:: TASK TO COMPLETE ::
Lines before the one containing "ATOM 314 N N" are left out; output the rest of the data exactly, through the final line.

:: RECORDS TO PROCESS ::
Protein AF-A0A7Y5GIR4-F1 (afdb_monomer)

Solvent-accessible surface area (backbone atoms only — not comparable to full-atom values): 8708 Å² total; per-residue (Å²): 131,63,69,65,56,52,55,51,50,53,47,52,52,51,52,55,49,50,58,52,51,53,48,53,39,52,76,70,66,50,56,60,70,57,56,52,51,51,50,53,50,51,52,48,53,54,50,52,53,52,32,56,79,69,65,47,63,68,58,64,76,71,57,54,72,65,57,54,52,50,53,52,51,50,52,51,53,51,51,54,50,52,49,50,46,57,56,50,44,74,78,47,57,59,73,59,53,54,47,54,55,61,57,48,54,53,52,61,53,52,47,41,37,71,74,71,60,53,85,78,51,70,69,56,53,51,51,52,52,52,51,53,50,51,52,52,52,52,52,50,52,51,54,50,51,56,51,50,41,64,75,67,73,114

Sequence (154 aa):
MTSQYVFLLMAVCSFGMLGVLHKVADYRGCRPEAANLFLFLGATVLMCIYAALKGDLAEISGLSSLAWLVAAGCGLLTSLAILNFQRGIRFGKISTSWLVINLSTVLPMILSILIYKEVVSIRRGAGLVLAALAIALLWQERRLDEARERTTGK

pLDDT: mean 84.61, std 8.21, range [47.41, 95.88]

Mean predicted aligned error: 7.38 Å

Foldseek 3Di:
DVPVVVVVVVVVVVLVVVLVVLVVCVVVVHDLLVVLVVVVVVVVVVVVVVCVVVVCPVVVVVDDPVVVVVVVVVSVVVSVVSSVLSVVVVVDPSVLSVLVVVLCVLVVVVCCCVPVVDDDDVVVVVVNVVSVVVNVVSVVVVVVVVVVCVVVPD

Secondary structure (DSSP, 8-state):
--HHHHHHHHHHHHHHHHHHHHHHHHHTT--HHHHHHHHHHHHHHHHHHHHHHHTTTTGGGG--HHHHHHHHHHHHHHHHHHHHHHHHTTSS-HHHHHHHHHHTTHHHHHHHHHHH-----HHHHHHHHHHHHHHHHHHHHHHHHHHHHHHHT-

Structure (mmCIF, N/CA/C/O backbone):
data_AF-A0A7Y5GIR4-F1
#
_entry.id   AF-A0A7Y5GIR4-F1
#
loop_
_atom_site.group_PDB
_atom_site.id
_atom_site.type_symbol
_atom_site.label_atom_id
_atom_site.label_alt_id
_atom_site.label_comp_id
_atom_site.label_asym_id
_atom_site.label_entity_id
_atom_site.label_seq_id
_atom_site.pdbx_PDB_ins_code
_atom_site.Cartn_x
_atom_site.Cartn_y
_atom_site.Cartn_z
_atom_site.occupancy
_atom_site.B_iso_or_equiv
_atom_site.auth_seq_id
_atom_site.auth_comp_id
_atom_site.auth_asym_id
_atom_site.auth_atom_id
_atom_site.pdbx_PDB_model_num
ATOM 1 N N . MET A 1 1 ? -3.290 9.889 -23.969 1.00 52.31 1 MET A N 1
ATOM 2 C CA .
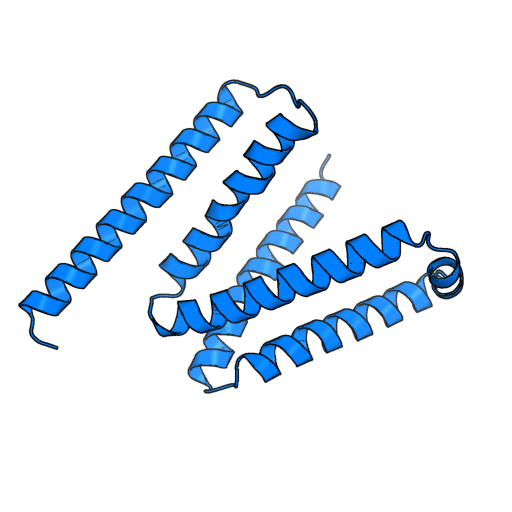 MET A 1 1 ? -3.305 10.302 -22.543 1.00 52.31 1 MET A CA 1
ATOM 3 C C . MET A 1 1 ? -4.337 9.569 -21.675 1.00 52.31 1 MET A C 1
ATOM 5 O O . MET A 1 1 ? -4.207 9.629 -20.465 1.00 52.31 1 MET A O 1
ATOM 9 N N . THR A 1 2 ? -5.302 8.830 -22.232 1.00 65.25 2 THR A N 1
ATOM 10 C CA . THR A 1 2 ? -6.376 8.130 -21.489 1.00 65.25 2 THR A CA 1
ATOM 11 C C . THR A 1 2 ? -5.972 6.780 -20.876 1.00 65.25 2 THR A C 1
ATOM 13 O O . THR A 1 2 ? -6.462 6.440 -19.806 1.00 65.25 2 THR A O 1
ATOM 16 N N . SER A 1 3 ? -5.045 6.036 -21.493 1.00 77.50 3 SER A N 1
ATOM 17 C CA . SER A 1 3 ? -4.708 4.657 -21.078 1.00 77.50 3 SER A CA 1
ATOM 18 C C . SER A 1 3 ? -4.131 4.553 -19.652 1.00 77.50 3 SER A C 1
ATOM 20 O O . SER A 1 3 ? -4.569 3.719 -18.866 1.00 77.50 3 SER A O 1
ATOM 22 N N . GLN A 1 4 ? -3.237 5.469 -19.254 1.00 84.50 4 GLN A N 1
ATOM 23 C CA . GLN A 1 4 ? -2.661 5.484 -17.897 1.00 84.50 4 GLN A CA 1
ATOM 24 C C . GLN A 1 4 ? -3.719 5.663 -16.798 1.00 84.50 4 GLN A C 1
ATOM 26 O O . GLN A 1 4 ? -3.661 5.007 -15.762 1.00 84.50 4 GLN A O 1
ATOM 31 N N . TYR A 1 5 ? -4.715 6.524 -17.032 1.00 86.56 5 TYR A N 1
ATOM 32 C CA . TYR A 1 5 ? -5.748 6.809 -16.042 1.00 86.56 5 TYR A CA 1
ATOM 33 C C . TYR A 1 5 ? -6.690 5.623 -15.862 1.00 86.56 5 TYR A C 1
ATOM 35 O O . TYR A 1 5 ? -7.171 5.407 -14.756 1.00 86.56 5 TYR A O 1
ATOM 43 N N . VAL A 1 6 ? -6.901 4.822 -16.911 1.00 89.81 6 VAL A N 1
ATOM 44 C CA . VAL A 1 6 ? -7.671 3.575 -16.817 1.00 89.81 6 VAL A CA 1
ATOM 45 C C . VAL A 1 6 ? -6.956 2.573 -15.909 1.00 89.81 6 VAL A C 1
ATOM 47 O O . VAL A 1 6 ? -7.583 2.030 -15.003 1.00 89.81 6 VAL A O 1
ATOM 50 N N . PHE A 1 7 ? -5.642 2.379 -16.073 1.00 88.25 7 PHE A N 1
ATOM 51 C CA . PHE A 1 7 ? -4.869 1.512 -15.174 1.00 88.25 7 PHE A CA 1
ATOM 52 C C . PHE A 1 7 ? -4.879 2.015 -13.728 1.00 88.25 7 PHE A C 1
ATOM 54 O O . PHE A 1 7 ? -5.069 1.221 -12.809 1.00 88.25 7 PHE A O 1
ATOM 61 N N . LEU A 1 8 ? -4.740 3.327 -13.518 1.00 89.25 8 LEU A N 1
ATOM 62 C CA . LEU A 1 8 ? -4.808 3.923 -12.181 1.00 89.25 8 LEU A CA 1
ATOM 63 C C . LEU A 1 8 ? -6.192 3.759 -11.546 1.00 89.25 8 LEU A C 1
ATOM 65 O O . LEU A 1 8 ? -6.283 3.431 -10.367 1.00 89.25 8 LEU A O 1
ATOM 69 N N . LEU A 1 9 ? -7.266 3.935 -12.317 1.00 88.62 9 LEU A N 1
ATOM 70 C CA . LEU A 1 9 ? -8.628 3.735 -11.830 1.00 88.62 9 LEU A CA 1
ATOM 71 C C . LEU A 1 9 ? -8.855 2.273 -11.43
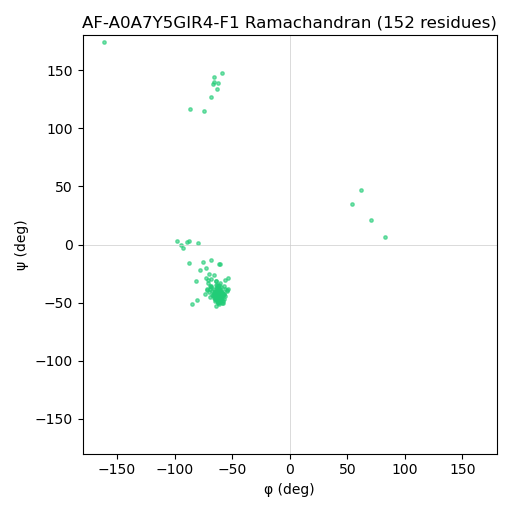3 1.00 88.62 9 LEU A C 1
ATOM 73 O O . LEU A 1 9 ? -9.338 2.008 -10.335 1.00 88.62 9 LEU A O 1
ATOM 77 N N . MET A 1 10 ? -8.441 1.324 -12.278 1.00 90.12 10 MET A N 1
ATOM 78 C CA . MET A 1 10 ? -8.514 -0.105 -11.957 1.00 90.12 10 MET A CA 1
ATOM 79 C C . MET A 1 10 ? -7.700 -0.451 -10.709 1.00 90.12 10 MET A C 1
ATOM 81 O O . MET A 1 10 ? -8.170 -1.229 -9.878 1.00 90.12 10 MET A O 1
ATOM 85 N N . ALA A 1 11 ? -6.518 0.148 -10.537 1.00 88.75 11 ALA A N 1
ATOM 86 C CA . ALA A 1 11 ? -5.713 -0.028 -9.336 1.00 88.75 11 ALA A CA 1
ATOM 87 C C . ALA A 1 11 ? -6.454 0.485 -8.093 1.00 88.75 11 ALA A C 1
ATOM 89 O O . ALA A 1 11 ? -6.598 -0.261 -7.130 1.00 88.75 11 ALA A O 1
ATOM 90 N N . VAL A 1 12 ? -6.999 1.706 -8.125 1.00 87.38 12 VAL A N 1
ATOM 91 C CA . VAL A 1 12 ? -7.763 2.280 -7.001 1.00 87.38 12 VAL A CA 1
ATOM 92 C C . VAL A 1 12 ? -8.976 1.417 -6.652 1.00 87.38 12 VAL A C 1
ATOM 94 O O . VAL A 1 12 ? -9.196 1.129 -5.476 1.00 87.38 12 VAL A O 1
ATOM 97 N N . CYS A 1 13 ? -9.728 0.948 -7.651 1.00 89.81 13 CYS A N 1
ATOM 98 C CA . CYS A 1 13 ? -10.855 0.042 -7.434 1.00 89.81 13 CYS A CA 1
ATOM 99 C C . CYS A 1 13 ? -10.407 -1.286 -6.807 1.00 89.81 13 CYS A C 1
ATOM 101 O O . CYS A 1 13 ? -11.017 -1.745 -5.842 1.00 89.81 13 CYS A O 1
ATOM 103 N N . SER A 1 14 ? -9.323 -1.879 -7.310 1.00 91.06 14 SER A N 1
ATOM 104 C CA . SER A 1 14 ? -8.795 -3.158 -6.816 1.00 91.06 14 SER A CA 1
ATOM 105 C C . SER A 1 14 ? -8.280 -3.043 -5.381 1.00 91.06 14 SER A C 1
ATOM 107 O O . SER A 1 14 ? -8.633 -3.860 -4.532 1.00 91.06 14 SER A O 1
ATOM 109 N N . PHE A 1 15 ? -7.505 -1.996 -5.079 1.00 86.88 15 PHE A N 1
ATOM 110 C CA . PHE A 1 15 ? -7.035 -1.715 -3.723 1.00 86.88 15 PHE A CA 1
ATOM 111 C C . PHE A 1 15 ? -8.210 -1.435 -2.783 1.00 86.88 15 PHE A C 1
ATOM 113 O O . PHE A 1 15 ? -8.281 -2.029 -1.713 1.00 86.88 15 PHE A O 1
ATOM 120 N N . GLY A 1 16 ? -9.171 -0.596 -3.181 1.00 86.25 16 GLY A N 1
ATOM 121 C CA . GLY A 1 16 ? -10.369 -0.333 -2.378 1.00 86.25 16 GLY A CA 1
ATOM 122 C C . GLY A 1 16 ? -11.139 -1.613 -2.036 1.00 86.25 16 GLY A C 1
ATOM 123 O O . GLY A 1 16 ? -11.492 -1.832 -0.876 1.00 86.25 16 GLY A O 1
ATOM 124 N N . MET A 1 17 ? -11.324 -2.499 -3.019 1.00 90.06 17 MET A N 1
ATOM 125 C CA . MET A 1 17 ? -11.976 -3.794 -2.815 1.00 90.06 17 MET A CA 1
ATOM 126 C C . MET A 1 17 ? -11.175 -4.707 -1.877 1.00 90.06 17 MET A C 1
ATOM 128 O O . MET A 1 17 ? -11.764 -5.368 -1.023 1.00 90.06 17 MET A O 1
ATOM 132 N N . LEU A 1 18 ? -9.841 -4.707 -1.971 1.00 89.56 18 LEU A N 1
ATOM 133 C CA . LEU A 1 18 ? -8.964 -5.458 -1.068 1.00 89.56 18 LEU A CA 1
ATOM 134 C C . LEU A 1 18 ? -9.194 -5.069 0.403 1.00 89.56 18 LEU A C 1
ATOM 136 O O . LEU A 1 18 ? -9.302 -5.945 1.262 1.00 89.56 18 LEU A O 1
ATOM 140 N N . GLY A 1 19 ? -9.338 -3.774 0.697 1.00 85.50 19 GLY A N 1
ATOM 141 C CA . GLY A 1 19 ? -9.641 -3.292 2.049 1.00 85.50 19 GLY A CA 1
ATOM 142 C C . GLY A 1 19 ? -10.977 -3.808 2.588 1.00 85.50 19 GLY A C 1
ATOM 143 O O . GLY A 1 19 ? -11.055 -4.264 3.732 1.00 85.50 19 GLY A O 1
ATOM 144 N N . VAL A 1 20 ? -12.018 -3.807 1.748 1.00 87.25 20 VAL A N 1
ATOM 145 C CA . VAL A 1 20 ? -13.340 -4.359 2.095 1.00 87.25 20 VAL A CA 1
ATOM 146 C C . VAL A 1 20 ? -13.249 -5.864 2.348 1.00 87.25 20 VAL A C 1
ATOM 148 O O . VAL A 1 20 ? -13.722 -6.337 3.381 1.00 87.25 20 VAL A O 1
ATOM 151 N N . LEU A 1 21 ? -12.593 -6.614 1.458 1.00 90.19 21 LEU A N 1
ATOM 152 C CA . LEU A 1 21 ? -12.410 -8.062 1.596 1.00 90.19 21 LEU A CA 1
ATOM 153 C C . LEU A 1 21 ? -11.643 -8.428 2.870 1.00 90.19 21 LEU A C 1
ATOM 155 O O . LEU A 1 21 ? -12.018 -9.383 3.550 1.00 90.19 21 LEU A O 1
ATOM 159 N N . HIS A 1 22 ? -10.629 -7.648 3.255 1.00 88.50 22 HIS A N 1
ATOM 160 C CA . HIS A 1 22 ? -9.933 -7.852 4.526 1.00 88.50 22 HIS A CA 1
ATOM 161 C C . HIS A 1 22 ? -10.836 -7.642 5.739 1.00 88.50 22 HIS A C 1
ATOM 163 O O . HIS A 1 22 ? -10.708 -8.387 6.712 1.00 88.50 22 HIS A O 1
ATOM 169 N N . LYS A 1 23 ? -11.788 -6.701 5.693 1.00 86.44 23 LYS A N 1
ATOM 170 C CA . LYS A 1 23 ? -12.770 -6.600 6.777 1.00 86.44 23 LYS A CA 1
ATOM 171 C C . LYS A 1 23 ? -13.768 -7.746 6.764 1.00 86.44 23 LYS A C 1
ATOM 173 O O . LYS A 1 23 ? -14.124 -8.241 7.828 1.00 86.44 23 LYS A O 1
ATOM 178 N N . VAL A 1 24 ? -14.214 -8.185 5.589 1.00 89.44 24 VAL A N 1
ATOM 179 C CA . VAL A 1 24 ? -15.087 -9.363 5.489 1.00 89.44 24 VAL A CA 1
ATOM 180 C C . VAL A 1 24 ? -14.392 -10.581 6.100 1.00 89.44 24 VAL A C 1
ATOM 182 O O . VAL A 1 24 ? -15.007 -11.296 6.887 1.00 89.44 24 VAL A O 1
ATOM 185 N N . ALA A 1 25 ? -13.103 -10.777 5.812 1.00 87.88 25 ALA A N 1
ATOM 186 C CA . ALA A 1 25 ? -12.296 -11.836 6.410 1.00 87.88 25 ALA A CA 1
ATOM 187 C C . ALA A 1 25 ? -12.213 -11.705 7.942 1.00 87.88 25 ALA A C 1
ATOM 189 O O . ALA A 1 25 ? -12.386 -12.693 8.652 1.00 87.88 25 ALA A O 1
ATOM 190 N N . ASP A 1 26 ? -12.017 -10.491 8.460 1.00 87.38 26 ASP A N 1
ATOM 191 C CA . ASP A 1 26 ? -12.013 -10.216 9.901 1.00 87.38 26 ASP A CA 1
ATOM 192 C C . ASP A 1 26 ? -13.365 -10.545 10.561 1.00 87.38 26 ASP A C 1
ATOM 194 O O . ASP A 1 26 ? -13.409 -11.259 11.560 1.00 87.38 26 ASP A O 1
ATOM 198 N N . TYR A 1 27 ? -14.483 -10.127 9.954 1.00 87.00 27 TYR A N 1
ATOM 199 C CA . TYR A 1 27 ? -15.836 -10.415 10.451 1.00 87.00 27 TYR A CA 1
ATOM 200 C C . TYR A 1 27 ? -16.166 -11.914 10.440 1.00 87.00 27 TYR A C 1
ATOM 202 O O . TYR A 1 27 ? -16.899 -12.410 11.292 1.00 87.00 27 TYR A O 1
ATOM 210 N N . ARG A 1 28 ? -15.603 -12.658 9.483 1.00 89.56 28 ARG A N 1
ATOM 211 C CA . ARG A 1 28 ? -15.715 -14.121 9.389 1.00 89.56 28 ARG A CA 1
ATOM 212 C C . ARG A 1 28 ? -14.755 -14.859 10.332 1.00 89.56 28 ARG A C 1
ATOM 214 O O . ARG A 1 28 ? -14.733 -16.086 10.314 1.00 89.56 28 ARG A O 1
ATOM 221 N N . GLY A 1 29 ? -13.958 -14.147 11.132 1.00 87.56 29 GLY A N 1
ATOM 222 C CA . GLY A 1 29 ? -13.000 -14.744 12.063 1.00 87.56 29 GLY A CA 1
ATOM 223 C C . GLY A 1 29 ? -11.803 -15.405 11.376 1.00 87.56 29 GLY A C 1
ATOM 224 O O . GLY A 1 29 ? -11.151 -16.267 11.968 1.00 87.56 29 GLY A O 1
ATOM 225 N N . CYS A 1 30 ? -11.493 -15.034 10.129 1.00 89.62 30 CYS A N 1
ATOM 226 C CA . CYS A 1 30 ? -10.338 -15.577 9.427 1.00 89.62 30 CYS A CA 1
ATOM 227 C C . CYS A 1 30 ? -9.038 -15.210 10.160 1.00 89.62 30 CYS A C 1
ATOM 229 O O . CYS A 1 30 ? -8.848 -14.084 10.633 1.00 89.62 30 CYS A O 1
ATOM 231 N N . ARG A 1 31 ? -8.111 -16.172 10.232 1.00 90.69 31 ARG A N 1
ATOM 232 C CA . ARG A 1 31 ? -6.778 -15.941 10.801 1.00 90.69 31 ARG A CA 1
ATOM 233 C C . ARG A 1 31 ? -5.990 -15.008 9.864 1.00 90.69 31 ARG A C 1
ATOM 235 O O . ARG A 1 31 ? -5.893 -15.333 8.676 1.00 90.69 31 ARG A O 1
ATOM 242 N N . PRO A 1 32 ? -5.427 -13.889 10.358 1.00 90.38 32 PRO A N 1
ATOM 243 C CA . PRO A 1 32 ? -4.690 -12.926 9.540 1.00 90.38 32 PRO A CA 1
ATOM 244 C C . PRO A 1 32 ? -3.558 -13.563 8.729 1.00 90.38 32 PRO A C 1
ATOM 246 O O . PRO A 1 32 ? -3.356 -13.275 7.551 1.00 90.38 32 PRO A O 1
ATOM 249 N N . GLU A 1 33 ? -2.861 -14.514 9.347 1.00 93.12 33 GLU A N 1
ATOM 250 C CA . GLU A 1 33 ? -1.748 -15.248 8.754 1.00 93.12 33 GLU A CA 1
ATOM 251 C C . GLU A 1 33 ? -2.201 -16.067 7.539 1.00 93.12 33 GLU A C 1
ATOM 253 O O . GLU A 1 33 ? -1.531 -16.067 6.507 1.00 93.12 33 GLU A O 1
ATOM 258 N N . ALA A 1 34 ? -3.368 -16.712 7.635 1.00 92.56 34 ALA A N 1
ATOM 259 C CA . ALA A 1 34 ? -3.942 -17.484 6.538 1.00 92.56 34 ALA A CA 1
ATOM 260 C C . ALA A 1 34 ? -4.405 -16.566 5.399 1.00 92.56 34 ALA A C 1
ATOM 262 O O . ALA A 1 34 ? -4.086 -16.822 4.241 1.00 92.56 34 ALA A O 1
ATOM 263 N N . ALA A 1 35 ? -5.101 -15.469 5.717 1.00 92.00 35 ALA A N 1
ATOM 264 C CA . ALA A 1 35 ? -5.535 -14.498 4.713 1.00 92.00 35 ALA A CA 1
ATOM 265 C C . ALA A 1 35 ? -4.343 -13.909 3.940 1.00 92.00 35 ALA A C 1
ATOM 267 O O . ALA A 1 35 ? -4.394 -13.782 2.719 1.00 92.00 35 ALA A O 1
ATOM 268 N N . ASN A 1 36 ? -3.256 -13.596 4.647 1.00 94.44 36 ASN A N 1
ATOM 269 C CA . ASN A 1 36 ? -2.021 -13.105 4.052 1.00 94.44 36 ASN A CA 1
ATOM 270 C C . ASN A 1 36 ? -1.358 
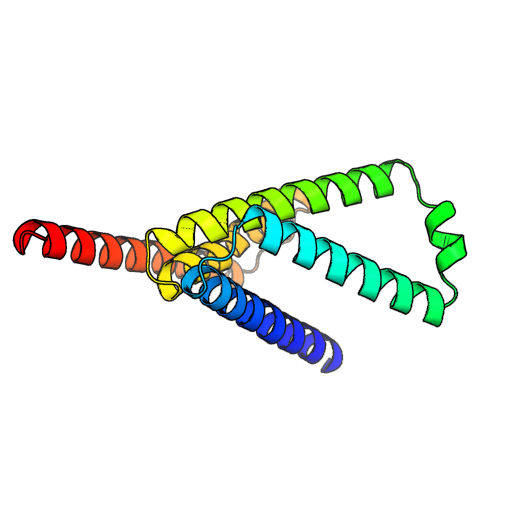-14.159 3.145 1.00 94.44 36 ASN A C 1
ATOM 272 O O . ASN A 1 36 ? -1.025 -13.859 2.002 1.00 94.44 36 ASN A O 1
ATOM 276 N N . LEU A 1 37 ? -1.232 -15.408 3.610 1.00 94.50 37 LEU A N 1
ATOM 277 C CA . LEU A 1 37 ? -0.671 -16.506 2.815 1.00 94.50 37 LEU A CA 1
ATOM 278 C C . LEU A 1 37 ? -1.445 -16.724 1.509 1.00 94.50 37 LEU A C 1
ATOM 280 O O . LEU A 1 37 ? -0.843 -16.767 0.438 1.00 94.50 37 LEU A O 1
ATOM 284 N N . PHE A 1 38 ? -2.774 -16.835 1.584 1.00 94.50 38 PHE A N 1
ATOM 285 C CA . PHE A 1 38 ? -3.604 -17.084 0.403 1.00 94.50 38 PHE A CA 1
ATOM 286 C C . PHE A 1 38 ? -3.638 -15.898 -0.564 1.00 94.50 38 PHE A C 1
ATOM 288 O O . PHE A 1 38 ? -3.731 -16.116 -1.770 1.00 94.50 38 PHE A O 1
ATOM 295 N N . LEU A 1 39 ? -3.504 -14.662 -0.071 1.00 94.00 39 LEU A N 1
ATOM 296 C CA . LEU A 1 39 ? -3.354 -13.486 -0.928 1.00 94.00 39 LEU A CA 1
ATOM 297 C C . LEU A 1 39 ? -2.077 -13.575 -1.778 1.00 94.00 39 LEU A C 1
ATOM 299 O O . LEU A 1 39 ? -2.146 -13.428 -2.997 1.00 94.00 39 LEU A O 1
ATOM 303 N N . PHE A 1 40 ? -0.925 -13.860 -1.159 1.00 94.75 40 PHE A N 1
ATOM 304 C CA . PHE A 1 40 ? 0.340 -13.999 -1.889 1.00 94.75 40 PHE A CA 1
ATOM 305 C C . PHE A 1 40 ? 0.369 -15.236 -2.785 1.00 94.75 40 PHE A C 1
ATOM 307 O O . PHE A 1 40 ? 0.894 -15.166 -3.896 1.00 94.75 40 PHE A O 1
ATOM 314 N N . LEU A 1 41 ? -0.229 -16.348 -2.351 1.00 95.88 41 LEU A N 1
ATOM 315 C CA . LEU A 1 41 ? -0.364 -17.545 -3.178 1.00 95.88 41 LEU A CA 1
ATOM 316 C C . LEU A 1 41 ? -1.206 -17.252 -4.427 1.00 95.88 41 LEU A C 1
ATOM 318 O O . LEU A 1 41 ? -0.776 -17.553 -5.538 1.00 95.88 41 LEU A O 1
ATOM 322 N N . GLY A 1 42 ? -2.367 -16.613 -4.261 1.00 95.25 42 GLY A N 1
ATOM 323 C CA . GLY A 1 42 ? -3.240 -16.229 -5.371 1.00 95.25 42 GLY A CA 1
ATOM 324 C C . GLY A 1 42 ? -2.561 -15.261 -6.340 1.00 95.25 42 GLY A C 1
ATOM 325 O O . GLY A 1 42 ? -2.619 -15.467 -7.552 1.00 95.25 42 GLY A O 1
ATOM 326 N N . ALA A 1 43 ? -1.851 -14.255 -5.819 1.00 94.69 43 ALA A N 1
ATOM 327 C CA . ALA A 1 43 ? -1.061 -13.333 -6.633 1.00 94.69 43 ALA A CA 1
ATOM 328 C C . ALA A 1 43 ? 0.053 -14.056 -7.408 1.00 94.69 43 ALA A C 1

:: ANSWER SPACE ::
ATOM 314 N N . LEU A 1 41 ? -0.229 -16.348 -2.351 1.00 95.88 41 LEU A N 1
ATOM 315 C CA . LEU A 1 41 ? -0.364 -17.545 -3.178 1.00 95.88 41 LEU A CA 1
ATOM 316 C C . LEU A 1 41 ? -1.206 -17.252 -4.427 1.00 95.88 41 LEU A C 1
ATOM 318 O O . LEU A 1 41 ? -0.776 -17.553 -5.538 1.00 95.88 41 LEU A O 1
ATOM 322 N N . GLY A 1 42 ? -2.367 -16.613 -4.261 1.00 95.25 42 GLY A N 1
ATOM 323 C CA . GLY A 1 42 ? -3.240 -16.229 -5.371 1.00 95.25 42 GLY A CA 1
ATOM 324 C C . GLY A 1 42 ? -2.561 -15.261 -6.340 1.00 95.25 42 GLY A C 1
ATOM 325 O O . GLY A 1 42 ? -2.619 -15.467 -7.552 1.00 95.25 42 GLY A O 1
ATOM 326 N N . ALA A 1 43 ? -1.851 -14.255 -5.819 1.00 94.69 43 ALA A N 1
ATOM 327 C CA . ALA A 1 43 ? -1.061 -13.333 -6.633 1.00 94.69 43 ALA A CA 1
ATOM 328 C C . ALA A 1 43 ? 0.053 -14.056 -7.408 1.00 94.69 43 ALA A C 1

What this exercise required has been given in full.